Provided records:
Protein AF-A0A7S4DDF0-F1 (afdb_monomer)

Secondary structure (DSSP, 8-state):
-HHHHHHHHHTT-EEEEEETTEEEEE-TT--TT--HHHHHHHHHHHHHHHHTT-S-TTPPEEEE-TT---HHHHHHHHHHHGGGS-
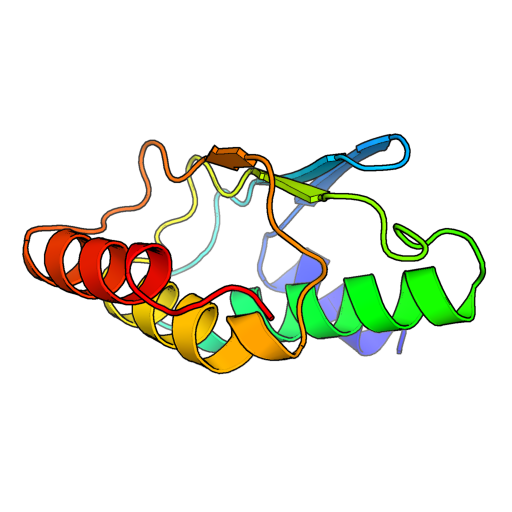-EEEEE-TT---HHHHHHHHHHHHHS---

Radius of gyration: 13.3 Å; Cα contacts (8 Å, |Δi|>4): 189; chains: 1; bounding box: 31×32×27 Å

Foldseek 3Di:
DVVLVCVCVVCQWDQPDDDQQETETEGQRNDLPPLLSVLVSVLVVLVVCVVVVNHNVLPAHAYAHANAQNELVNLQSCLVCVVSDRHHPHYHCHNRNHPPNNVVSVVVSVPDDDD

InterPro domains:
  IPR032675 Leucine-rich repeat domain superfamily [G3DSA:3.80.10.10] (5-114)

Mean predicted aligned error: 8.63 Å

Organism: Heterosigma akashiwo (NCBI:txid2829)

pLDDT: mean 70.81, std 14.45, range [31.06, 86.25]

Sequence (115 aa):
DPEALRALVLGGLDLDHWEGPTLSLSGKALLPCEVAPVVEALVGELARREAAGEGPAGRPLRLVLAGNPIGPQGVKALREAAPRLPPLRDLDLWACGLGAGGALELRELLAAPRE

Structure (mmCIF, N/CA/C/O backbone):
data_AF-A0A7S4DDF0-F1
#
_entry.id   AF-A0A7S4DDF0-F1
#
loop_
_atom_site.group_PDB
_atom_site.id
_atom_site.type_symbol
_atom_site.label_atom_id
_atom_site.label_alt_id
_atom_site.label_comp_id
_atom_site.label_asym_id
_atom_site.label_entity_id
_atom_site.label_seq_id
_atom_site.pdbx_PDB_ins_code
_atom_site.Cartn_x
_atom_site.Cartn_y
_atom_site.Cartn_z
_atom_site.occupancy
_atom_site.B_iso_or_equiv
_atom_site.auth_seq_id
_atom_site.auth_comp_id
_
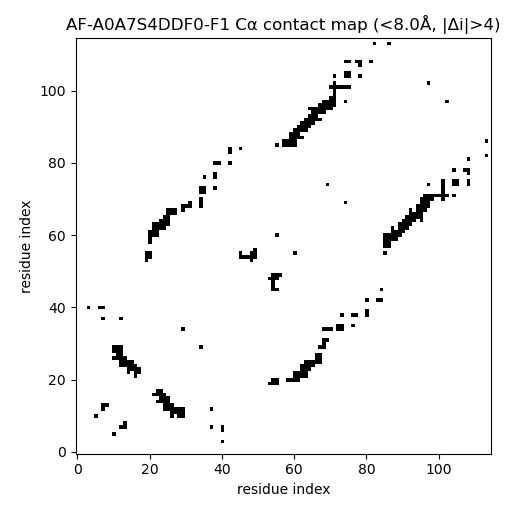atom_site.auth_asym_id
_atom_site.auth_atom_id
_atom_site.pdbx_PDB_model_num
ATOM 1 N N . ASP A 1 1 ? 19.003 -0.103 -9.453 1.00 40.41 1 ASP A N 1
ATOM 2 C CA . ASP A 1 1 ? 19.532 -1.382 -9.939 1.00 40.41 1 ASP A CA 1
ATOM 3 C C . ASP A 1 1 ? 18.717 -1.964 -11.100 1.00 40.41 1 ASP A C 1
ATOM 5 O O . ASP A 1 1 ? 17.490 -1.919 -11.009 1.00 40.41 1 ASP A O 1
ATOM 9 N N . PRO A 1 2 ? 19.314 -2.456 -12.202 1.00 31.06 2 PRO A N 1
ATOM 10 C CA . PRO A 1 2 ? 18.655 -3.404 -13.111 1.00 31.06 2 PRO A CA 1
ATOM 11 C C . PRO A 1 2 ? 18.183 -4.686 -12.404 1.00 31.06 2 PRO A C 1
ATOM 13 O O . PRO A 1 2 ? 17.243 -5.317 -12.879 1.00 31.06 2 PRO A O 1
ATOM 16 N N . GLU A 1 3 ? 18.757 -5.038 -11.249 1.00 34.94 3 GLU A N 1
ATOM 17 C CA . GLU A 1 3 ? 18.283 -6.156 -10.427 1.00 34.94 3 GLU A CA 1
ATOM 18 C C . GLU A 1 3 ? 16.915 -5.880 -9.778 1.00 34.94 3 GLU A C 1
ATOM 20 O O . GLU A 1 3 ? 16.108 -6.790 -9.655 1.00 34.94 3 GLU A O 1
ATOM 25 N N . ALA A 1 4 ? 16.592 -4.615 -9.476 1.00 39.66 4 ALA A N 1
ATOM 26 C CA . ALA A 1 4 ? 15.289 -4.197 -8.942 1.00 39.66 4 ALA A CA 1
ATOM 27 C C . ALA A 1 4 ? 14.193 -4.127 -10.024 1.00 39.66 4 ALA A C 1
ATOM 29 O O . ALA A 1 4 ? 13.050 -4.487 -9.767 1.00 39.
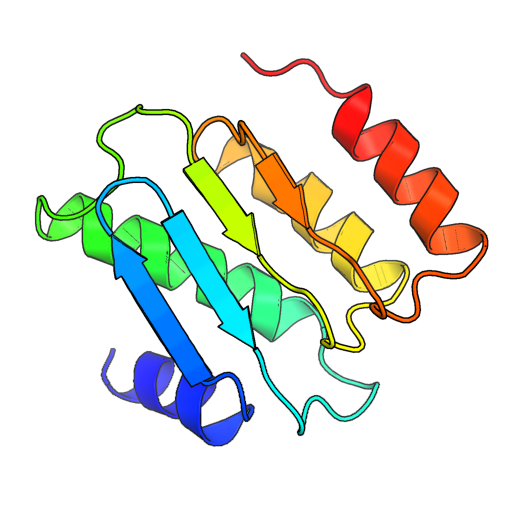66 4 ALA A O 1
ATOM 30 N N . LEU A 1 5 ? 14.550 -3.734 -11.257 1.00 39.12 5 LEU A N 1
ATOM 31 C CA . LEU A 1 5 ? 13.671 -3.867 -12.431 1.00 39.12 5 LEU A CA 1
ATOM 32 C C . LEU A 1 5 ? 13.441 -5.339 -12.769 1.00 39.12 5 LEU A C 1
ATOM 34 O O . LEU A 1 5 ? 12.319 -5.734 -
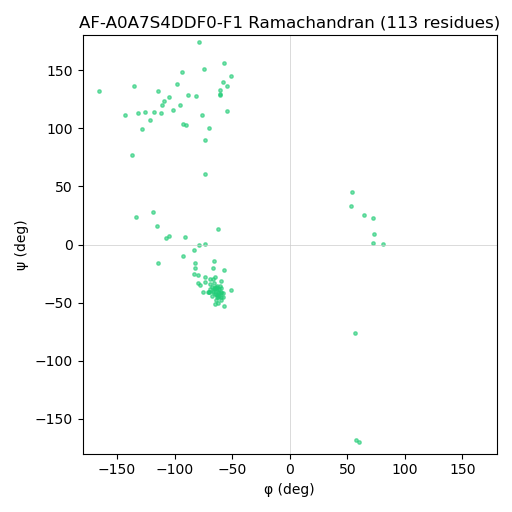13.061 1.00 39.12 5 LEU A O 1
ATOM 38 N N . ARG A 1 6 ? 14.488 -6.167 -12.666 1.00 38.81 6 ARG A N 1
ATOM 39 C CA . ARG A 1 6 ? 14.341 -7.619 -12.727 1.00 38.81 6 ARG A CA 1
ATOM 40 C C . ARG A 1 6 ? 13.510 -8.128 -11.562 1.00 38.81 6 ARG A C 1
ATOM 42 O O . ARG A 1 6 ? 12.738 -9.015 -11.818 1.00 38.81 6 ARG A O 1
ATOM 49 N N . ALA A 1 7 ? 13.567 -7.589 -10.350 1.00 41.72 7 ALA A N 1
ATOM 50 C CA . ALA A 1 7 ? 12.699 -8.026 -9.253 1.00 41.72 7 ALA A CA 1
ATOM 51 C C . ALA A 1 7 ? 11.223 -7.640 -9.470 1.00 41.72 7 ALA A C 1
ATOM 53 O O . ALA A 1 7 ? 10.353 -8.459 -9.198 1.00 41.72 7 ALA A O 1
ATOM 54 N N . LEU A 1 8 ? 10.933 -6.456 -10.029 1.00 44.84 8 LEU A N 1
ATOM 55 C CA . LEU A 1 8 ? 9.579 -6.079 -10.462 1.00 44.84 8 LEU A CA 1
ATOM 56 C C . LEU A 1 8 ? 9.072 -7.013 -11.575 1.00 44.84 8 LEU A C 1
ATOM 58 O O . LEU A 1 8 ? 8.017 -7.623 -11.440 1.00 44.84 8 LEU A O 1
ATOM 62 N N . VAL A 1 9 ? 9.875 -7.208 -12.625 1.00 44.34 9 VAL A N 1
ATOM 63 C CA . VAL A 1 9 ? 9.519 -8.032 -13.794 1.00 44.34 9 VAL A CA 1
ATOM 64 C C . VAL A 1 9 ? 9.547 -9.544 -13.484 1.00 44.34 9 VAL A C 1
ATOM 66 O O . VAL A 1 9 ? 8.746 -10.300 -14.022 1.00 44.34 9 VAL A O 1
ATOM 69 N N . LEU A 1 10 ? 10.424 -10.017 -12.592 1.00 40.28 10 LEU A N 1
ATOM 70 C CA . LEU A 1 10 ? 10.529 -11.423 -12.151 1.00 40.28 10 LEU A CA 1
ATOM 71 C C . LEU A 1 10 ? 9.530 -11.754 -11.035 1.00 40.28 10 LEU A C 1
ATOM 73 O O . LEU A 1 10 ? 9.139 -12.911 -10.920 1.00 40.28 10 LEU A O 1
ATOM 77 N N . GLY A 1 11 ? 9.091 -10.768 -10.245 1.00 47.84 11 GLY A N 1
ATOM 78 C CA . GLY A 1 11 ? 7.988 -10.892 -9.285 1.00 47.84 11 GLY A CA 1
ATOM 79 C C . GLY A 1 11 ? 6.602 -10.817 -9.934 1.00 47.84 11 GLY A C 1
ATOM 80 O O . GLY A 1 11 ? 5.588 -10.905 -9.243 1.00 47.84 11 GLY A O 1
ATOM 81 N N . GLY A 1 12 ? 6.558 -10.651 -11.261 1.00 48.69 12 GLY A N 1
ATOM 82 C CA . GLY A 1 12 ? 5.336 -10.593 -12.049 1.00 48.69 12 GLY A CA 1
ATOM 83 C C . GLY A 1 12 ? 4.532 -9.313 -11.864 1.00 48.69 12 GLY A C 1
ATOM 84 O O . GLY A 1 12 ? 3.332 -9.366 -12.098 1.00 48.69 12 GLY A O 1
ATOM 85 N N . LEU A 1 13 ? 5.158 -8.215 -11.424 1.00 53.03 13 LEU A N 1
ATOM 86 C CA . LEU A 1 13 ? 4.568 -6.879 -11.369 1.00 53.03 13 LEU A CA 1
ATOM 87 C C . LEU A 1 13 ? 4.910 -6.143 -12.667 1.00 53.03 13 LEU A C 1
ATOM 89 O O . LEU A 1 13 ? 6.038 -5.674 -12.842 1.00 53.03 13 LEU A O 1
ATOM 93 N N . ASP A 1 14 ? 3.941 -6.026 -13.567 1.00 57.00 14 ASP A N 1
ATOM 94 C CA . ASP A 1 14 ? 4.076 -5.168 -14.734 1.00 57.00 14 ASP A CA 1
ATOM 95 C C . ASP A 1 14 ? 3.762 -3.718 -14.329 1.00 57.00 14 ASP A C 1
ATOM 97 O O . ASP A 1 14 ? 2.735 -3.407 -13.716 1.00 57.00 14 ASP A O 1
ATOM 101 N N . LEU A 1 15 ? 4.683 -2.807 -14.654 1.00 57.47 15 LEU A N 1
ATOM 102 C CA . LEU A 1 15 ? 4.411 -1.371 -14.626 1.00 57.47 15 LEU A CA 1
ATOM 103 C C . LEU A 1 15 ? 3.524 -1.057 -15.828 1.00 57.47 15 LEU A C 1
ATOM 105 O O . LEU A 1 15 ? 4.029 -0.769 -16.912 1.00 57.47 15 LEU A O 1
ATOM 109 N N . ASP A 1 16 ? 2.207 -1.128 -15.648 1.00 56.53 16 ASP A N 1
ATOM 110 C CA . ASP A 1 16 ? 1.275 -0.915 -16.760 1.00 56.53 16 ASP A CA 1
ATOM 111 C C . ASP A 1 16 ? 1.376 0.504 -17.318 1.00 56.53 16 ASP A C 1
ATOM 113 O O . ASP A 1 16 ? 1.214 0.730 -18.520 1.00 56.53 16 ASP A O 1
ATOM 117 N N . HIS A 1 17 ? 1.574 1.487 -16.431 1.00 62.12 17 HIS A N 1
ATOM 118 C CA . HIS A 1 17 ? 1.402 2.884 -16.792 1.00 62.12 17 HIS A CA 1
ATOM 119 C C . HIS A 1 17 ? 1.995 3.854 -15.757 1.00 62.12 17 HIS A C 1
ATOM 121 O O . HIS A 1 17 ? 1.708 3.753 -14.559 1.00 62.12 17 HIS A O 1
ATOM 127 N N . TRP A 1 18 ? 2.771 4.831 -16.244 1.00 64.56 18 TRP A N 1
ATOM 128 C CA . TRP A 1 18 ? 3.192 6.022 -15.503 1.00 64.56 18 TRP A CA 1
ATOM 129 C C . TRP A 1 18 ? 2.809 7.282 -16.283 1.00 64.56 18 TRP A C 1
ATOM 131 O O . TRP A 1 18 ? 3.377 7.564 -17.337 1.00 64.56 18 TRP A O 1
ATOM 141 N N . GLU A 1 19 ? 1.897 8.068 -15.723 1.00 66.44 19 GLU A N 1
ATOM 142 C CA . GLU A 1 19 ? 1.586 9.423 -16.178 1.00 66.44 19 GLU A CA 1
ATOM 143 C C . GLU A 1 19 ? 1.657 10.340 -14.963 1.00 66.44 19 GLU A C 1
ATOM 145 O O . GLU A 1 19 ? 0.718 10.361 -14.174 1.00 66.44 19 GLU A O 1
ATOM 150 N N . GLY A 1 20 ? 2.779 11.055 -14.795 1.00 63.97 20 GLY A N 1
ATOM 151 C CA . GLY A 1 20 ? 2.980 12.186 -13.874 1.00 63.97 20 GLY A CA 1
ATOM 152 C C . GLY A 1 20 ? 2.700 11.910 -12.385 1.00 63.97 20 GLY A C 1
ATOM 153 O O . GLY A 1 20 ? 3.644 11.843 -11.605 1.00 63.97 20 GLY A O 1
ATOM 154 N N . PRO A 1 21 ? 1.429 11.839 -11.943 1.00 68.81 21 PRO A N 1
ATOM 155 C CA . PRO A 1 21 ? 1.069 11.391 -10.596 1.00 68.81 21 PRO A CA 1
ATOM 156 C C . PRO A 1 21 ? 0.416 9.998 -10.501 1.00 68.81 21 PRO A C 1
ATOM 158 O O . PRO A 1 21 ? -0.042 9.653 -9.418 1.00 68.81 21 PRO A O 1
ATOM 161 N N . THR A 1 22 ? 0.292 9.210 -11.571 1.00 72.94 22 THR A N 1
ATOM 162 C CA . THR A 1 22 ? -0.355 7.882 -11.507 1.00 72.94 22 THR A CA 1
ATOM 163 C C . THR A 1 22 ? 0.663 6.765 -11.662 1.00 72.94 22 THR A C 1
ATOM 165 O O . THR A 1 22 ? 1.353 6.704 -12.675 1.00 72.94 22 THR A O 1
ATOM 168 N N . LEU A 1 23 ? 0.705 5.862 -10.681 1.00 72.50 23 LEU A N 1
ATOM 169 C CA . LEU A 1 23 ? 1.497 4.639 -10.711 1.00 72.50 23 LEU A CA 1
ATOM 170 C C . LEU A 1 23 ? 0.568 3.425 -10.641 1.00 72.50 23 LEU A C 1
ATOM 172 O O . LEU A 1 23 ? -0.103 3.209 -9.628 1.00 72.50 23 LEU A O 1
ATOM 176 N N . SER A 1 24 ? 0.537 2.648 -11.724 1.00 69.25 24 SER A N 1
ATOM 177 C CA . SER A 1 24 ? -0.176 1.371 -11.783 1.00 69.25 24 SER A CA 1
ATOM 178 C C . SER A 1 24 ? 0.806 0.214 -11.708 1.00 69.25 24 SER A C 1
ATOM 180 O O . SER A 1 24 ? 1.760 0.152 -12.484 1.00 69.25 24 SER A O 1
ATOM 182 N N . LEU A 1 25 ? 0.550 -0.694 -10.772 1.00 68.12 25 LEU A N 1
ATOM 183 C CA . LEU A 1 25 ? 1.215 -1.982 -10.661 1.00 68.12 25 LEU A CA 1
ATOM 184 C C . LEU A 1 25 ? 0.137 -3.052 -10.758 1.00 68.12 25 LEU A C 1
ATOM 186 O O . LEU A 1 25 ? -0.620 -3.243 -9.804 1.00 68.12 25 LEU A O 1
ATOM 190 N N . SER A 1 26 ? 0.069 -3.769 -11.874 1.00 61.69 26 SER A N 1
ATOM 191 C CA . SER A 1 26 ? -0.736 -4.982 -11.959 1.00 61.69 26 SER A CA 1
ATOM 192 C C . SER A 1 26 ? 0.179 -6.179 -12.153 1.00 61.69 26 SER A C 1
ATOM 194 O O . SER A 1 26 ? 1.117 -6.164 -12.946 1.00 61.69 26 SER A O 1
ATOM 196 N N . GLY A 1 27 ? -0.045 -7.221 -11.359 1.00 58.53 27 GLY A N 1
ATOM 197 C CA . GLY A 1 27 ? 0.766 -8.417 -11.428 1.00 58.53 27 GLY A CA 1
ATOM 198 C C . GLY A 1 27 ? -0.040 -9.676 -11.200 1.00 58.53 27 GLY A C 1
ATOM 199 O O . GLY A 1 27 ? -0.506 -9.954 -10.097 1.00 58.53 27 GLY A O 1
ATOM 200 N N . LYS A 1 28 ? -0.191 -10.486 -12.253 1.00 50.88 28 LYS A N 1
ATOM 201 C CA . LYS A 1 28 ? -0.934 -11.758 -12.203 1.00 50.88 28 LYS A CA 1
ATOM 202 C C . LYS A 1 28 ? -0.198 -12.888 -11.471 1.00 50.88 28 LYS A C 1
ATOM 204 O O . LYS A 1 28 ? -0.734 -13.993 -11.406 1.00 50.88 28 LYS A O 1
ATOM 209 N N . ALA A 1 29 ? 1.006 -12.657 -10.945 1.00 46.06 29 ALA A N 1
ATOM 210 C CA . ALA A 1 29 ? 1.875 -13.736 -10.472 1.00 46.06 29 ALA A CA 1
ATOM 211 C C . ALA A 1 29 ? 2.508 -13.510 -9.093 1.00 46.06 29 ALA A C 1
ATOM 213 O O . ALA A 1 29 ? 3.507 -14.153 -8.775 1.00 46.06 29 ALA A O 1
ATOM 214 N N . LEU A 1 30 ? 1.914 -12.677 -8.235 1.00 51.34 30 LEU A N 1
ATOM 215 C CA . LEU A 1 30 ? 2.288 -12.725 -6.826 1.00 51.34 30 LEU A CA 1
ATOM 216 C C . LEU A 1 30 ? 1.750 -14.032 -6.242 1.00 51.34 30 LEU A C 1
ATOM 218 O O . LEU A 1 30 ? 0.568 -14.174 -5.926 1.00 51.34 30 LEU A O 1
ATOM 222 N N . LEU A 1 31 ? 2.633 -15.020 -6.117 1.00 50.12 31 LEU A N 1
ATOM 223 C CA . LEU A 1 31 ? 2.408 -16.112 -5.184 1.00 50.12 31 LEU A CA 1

Task to complete:
From the opening line of the entries above to the line containing "ATOM 2 C CA", please transcribe each line exactly, skipping every picture.

Exercise result:
Protein AF-A0A7S4DDF0-F1 (afdb_monomer)

Secondary structure (DSSP, 8-state):
-HHHHHHHHHTT-EEEEEETTEEEEE-TT--TT--HHHHHHHHHHHHHHHHTT-S-TTPPEEEE-TT---HHHHHHHHHHHGGGS-
-EEEEE-TT---HHHHHHHHHHHHHS---

Radius of gyration: 13.3 Å; Cα contacts (8 Å, |Δi|>4): 189; chains: 1; bounding box: 31×32×27 Å

Foldseek 3Di:
DVVLVCVCVVCQWDQPDDDQQETETEGQRNDLPPLLSVLVSVLVVLVVCVVVVNHNVLPAHAYAHANAQNELVNLQSCLVCVVSDRHHPHYHCHNRNHPPNNVVSVVVSVPDDDD

InterPro domains:
  IPR032675 Leucine-rich repeat domain superfamily [G3DSA:3.80.10.10] (5-114)

Mean predicted aligned error: 8.63 Å

Organism: Heterosigma akashiwo (NCBI:txid2829)

pLDDT: mean 70.81, std 14.45, range [31.06, 86.25]

Sequence (115 aa):
DPEALRALVLGGLDLDHWEGPTLSLSGKALLPCEVAPVVEALVGELARREAAGEGPAGRPLRLVLAGNPIGPQGVKALREAAPRLPPLRDLDLWACGLGAGGALELRELLAAPRE

Structure (mmCIF, N/CA/C/O backbone):
data_AF-A0A7S4DDF0-F1
#
_entry.id   AF-A0A7S4DDF0-F1
#
loop_
_atom_site.group_PDB
_atom_site.id
_atom_site.type_symbol
_atom_site.label_atom_id
_atom_site.label_alt_id
_atom_site.label_comp_id
_atom_site.label_asym_id
_atom_site.label_entity_id
_atom_site.label_seq_id
_atom_site.pdbx_PDB_ins_code
_atom_site.Cartn_x
_atom_site.Cartn_y
_atom_site.Cartn_z
_atom_site.occupancy
_atom_site.B_iso_or_equiv
_atom_site.auth_seq_id
_atom_site.auth_comp_id
_
atom_site.auth_asym_id
_atom_site.auth_atom_id
_atom_site.pdbx_PDB_model_num
ATOM 1 N N . ASP A 1 1 ? 19.003 -0.103 -9.453 1.00 40.41 1 ASP A N 1
ATOM 2 C CA . ASP A 1 1 ? 19.532 -1.382 -9.939 1.00 40.41 1 ASP A CA 1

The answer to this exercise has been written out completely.